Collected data
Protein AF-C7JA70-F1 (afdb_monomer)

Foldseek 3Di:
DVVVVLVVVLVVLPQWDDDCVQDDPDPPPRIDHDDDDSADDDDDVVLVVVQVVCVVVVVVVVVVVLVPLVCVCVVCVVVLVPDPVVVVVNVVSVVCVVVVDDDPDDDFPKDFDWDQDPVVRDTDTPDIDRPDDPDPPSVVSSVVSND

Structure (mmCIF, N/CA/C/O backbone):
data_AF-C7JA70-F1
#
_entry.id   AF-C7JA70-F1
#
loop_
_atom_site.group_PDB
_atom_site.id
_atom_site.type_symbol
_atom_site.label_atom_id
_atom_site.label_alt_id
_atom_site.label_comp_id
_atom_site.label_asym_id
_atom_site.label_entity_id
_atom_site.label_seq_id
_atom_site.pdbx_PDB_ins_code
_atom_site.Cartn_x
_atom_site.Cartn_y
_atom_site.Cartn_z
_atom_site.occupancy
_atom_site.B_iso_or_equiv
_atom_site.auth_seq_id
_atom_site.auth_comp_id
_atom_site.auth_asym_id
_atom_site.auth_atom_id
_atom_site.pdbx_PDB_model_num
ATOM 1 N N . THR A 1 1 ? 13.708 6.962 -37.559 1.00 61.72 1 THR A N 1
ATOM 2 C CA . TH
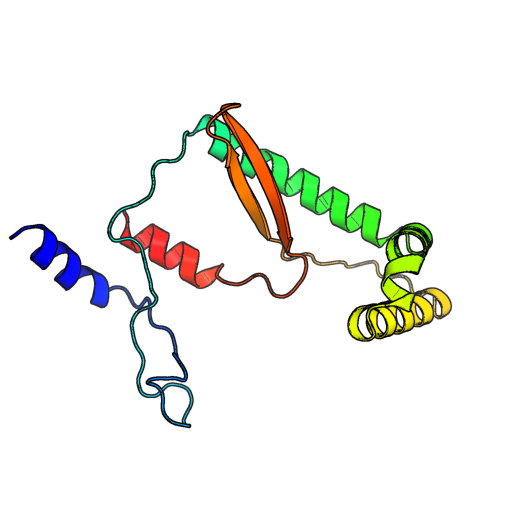R A 1 1 ? 13.172 5.663 -38.017 1.00 61.72 1 THR A CA 1
ATOM 3 C C . THR A 1 1 ? 12.811 4.773 -36.841 1.00 61.72 1 THR A C 1
ATOM 5 O O . THR A 1 1 ? 11.672 4.340 -36.774 1.00 61.72 1 THR A O 1
ATOM 8 N N . GLU A 1 2 ? 13.695 4.626 -35.852 1.00 69.94 2 GLU A N 1
ATOM 9 C CA . GLU A 1 2 ? 13.501 3.780 -34.657 1.00 69.94 2 GLU A CA 1
ATOM 10 C C . GLU A 1 2 ? 12.220 4.068 -33.852 1.00 69.94 2 GLU A C 1
ATOM 12 O O . GLU A 1 2 ? 11.430 3.160 -33.627 1.00 69.94 2 GLU A O 1
ATOM 17 N N . LEU A 1 3 ? 11.932 5.333 -33.510 1.00 71.12 3 LEU A N 1
ATOM 18 C CA . LEU A 1 3 ? 10.705 5.691 -32.772 1.00 71.12 3 LEU A CA 1
ATOM 19 C C . LEU A 1 3 ? 9.407 5.323 -33.509 1.00 71.12 3 LEU A C 1
ATOM 21 O O . LEU A 1 3 ? 8.390 5.068 -32.869 1.00 71.12 3 LEU A O 1
ATOM 25 N N . ARG A 1 4 ? 9.415 5.318 -34.850 1.00 68.19 4 ARG A N 1
ATOM 26 C CA . ARG A 1 4 ? 8.248 4.881 -35.633 1.00 68.19 4 ARG A CA 1
ATOM 27 C C . ARG A 1 4 ? 8.095 3.362 -35.577 1.00 68.19 4 ARG A C 1
ATOM 29 O O . ARG A 1 4 ? 6.969 2.909 -35.432 1.00 68.19 4 ARG A O 1
ATOM 36 N N . CYS A 1 5 ? 9.203 2.617 -35.626 1.00 62.00 5 CYS A N 1
ATOM 37 C CA . CYS A 1 5 ? 9.194 1.161 -35.471 1.00 62.00 5 CYS A CA 1
ATOM 38 C C . CYS A 1 5 ? 8.711 0.738 -34.075 1.00 62.00 5 CYS A C 1
ATOM 40 O O . CYS A 1 5 ? 7.884 -0.157 -33.965 1.00 62.00 5 CYS A O 1
ATOM 42 N N . LEU A 1 6 ? 9.155 1.417 -33.010 1.00 62.66 6 LEU A N 1
ATOM 43 C CA . LEU A 1 6 ? 8.674 1.129 -31.652 1.00 62.66 6 LEU A CA 1
ATOM 44 C C . LEU A 1 6 ? 7.161 1.364 -31.538 1.00 62.66 6 LEU A C 1
ATOM 46 O O . LEU A 1 6 ? 6.432 0.491 -31.081 1.00 62.66 6 LEU A O 1
ATOM 50 N N . LYS A 1 7 ? 6.664 2.496 -32.058 1.00 64.69 7 LYS A N 1
ATOM 51 C CA . LYS A 1 7 ? 5.222 2.790 -32.081 1.00 64.69 7 LYS A CA 1
ATOM 52 C C . LYS A 1 7 ? 4.395 1.788 -32.892 1.00 64.69 7 LYS A C 1
ATOM 54 O O . LYS A 1 7 ? 3.210 1.660 -32.606 1.00 64.69 7 LYS A O 1
ATOM 59 N N . SER A 1 8 ? 4.974 1.122 -33.895 1.00 63.44 8 SER A N 1
ATOM 60 C CA . SER A 1 8 ? 4.255 0.120 -34.691 1.00 63.44 8 SER A CA 1
ATOM 61 C C . SER A 1 8 ? 4.194 -1.262 -34.046 1.00 63.44 8 SER A C 1
ATOM 63 O O . SER A 1 8 ? 3.326 -2.026 -34.434 1.00 63.44 8 SER A O 1
ATOM 65 N N . ILE A 1 9 ? 5.079 -1.582 -33.094 1.00 61.44 9 ILE A N 1
ATOM 66 C CA . ILE A 1 9 ? 5.095 -2.886 -32.400 1.00 61.44 9 ILE A CA 1
ATOM 67 C C . ILE A 1 9 ? 4.106 -2.895 -31.224 1.00 61.44 9 ILE A C 1
ATOM 69 O O . ILE A 1 9 ? 3.477 -3.906 -30.933 1.00 61.44 9 ILE A O 1
ATOM 73 N N . CYS A 1 10 ? 3.920 -1.754 -30.554 1.00 59.38 10 CYS A N 1
ATOM 74 C CA . CYS A 1 10 ? 3.071 -1.675 -29.365 1.00 59.38 10 CYS A CA 1
ATOM 75 C C . CYS A 1 10 ? 1.584 -2.066 -29.541 1.00 59.38 10 CYS A C 1
ATOM 77 O O . CYS A 1 10 ? 1.026 -2.573 -28.571 1.00 59.38 10 CYS A O 1
ATOM 79 N N . PRO A 1 11 ? 0.909 -1.855 -30.694 1.00 59.59 11 PRO A N 1
ATOM 80 C CA . PRO A 1 11 ? -0.497 -2.233 -30.861 1.00 59.59 11 PRO A CA 1
ATOM 81 C C . PRO A 1 11 ? -0.766 -3.744 -30.805 1.00 59.59 11 PRO A C 1
ATOM 83 O O . PRO A 1 11 ? -1.908 -4.124 -30.566 1.00 59.59 11 PRO A O 1
ATOM 86 N N . ASP A 1 12 ? 0.250 -4.590 -31.017 1.00 61.84 12 ASP A N 1
ATOM 87 C CA . ASP A 1 12 ? 0.090 -6.054 -31.030 1.00 61.84 12 ASP A CA 1
ATOM 88 C C . ASP A 1 12 ? -0.031 -6.649 -29.619 1.00 61.84 12 ASP A C 1
ATOM 90 O O . ASP A 1 12 ? -0.548 -7.752 -29.427 1.00 61.84 12 ASP A O 1
ATOM 94 N N . TYR A 1 13 ? 0.396 -5.901 -28.603 1.00 60.06 13 TYR A N 1
ATOM 95 C CA . TYR A 1 13 ? 0.142 -6.235 -27.212 1.00 60.06 13 TYR A CA 1
ATOM 96 C C . TYR A 1 13 ? -1.279 -5.772 -26.914 1.00 60.06 13 TYR A C 1
ATOM 98 O O . TYR A 1 13 ? -1.545 -4.579 -27.006 1.00 60.06 13 TYR A O 1
ATOM 106 N N . ASN A 1 14 ? -2.184 -6.704 -26.589 1.00 65.75 14 ASN A N 1
ATOM 107 C CA . ASN A 1 14 ? -3.628 -6.527 -26.328 1.00 65.75 14 ASN A CA 1
ATOM 108 C C . ASN A 1 14 ? -3.972 -5.582 -25.145 1.00 65.75 14 ASN A C 1
ATOM 110 O O . ASN A 1 14 ? -4.840 -5.857 -24.319 1.00 65.75 14 ASN A 
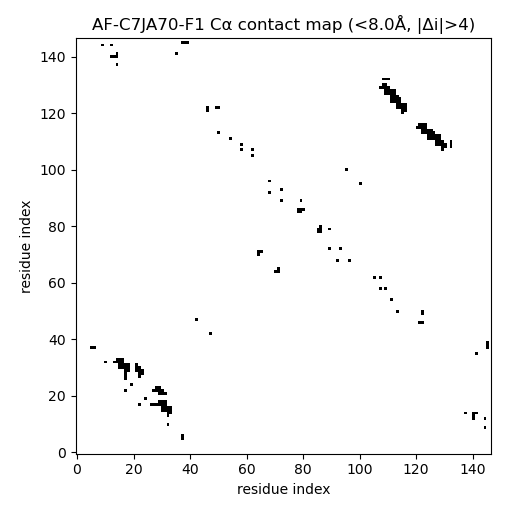O 1
ATOM 114 N N . ILE A 1 15 ? -3.296 -4.445 -25.048 1.00 67.88 15 ILE A N 1
ATOM 115 C CA . ILE A 1 15 ? -3.488 -3.349 -24.116 1.00 67.88 15 ILE A CA 1
ATOM 116 C C . ILE A 1 15 ? -4.561 -2.450 -24.715 1.00 67.88 15 ILE A C 1
ATOM 118 O O . ILE A 1 15 ? -4.288 -1.345 -25.171 1.00 67.88 15 ILE A O 1
ATOM 122 N N . VAL A 1 16 ? -5.790 -2.950 -24.763 1.00 68.88 16 VAL A N 1
ATOM 123 C CA . VAL A 1 16 ? -6.944 -2.207 -25.269 1.00 68.88 16 VAL A CA 1
ATOM 124 C C . VAL A 1 16 ? -7.853 -1.793 -24.123 1.00 68.88 16 VAL A C 1
ATOM 126 O O . VAL A 1 16 ? -8.067 -2.542 -23.172 1.00 68.88 16 VAL A O 1
ATOM 129 N N . ILE A 1 17 ? -8.385 -0.581 -24.215 1.00 67.94 17 ILE A N 1
ATOM 130 C CA . ILE A 1 17 ? -9.406 -0.055 -23.318 1.00 67.94 17 ILE A CA 1
ATOM 131 C C . ILE A 1 17 ? -10.596 0.433 -24.135 1.00 67.94 17 ILE A C 1
ATOM 133 O O . ILE A 1 17 ? -10.469 0.898 -25.272 1.00 67.94 17 ILE A O 1
ATOM 137 N N . ASP A 1 18 ? -11.765 0.339 -23.521 1.00 64.00 18 ASP A N 1
ATOM 138 C CA . ASP A 1 18 ? -12.976 0.961 -24.021 1.00 64.00 18 ASP A CA 1
ATOM 139 C C . ASP A 1 18 ? -12.993 2.424 -23.539 1.00 64.00 18 ASP A C 1
ATOM 141 O O . ASP A 1 18 ? -13.235 2.711 -22.365 1.00 64.00 18 ASP A O 1
ATOM 145 N N . LEU A 1 19 ? -12.642 3.358 -24.430 1.00 57.66 19 LEU A N 1
ATOM 146 C CA . LEU A 1 19 ? -12.837 4.785 -24.180 1.00 57.66 19 LEU A CA 1
ATOM 147 C C . LEU A 1 19 ? -14.201 5.189 -24.734 1.00 57.66 19 LEU A C 1
ATOM 149 O O . LEU A 1 19 ? -14.379 5.248 -25.951 1.00 57.66 19 LEU A O 1
ATOM 153 N N . PHE A 1 20 ? -15.112 5.585 -23.842 1.00 56.66 20 PHE A N 1
ATOM 154 C CA . PHE A 1 20 ? -16.477 6.048 -24.148 1.00 56.66 20 PHE A CA 1
ATOM 155 C C . PHE A 1 20 ? -16.546 7.171 -25.207 1.00 56.66 20 PHE A C 1
ATOM 157 O O . PHE A 1 20 ? -17.595 7.444 -25.774 1.00 56.66 20 PHE A O 1
ATOM 164 N N . GLN A 1 21 ? -15.433 7.863 -25.480 1.00 55.31 21 GLN A N 1
ATOM 165 C CA . GLN A 1 21 ? -15.364 8.894 -26.521 1.00 55.31 21 GLN A CA 1
ATOM 166 C C . GLN A 1 21 ? -15.196 8.341 -27.949 1.00 55.31 21 GLN A C 1
ATOM 168 O O . GLN A 1 21 ? -15.420 9.078 -28.907 1.00 55.31 21 GLN A O 1
ATOM 173 N N . ARG A 1 22 ? -14.778 7.079 -28.119 1.00 52.56 22 ARG A N 1
ATOM 174 C CA . ARG A 1 22 ? -14.620 6.412 -29.431 1.00 52.56 22 ARG A CA 1
ATOM 175 C C . ARG A 1 22 ? -15.444 5.136 -29.556 1.00 52.56 22 ARG A C 1
ATOM 177 O O . ARG A 1 22 ? -15.862 4.793 -30.660 1.00 52.56 22 ARG A O 1
ATOM 184 N N . SER A 1 23 ? -15.697 4.477 -28.436 1.00 53.38 23 SER A N 1
ATOM 185 C CA . SER A 1 23 ? -16.730 3.465 -28.309 1.00 53.38 23 SER A CA 1
ATOM 186 C C . SER A 1 23 ? -18.075 4.169 -28.335 1.00 53.38 23 SER A C 1
ATOM 188 O O . SER A 1 23 ? -18.349 5.035 -27.505 1.00 53.38 23 SER A O 1
ATOM 190 N N . GLY A 1 24 ? -18.889 3.885 -29.352 1.00 55.16 24 GLY A N 1
ATOM 191 C CA . GLY A 1 24 ? -20.282 4.322 -29.359 1.00 55.16 24 GLY A CA 1
ATOM 192 C C . GLY A 1 24 ? -21.022 3.767 -28.137 1.00 55.16 24 GLY A C 1
ATOM 193 O O . GLY A 1 24 ? -20.453 3.104 -27.282 1.00 55.16 24 GLY A O 1
ATOM 194 N N . THR A 1 25 ? -22.333 3.960 -28.052 1.00 65.31 25 THR A N 1
ATOM 195 C CA . THR A 1 25 ? -23.177 3.478 -26.936 1.00 65.31 25 THR A CA 1
ATOM 196 C C . THR A 1 25 ? -23.196 1.947 -26.733 1.00 65.31 25 THR A C 1
ATOM 198 O O . THR A 1 25 ? -24.037 1.439 -25.995 1.00 65.31 25 THR A O 1
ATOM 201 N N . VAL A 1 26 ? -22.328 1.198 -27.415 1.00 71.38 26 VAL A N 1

- [PROMPT] A word-for-word restatement of the lines running from the one with "ATOM 188 O O" to the last line of the records is the whole answer.

- [TASK SOLUTION]
ATOM 188 O O . SER A 1 23 ? -18.349 5.035 -27.505 1.00 53.38 23 SER A O 1
ATOM 190 N N . GLY A 1 24 ? -18.889 3.885 -29.352 1.00 55.16 24 GLY A N 1
ATOM 191 C CA . GLY A 1 24 ? -20.282 4.322 -29.359 1.00 55.16 24 GLY A CA 1
ATOM 192 C C . GLY A 1 24 ? -21.022 3.767 -28.137 1.00 55.16 24 GLY A C 1
ATOM 193 O O . GLY A 1 24 ? -20.453 3.104 -27.282 1.00 55.16 24 GLY A O 1
ATOM 194 N N . THR A 1 25 ? -22.333 3.960 -28.052 1.00 65.31 25 THR A N 1
ATOM 195 C CA . THR A 1 25 ? -23.177 3.478 -26.936 1.00 65.31 25 THR A CA 1
ATOM 196 C C . THR A 1 25 ? -23.196 1.947 -26.733 1.00 65.31 25 THR A C 1
ATOM 198 O O . THR A 1 25 ? -24.037 1.439 -25.995 1.00 65.31 25 THR A O 1
ATOM 201 N N . VAL A 1 26 ? -22.328 1.198 -27.415 1.00 71.38 26 VAL A N 1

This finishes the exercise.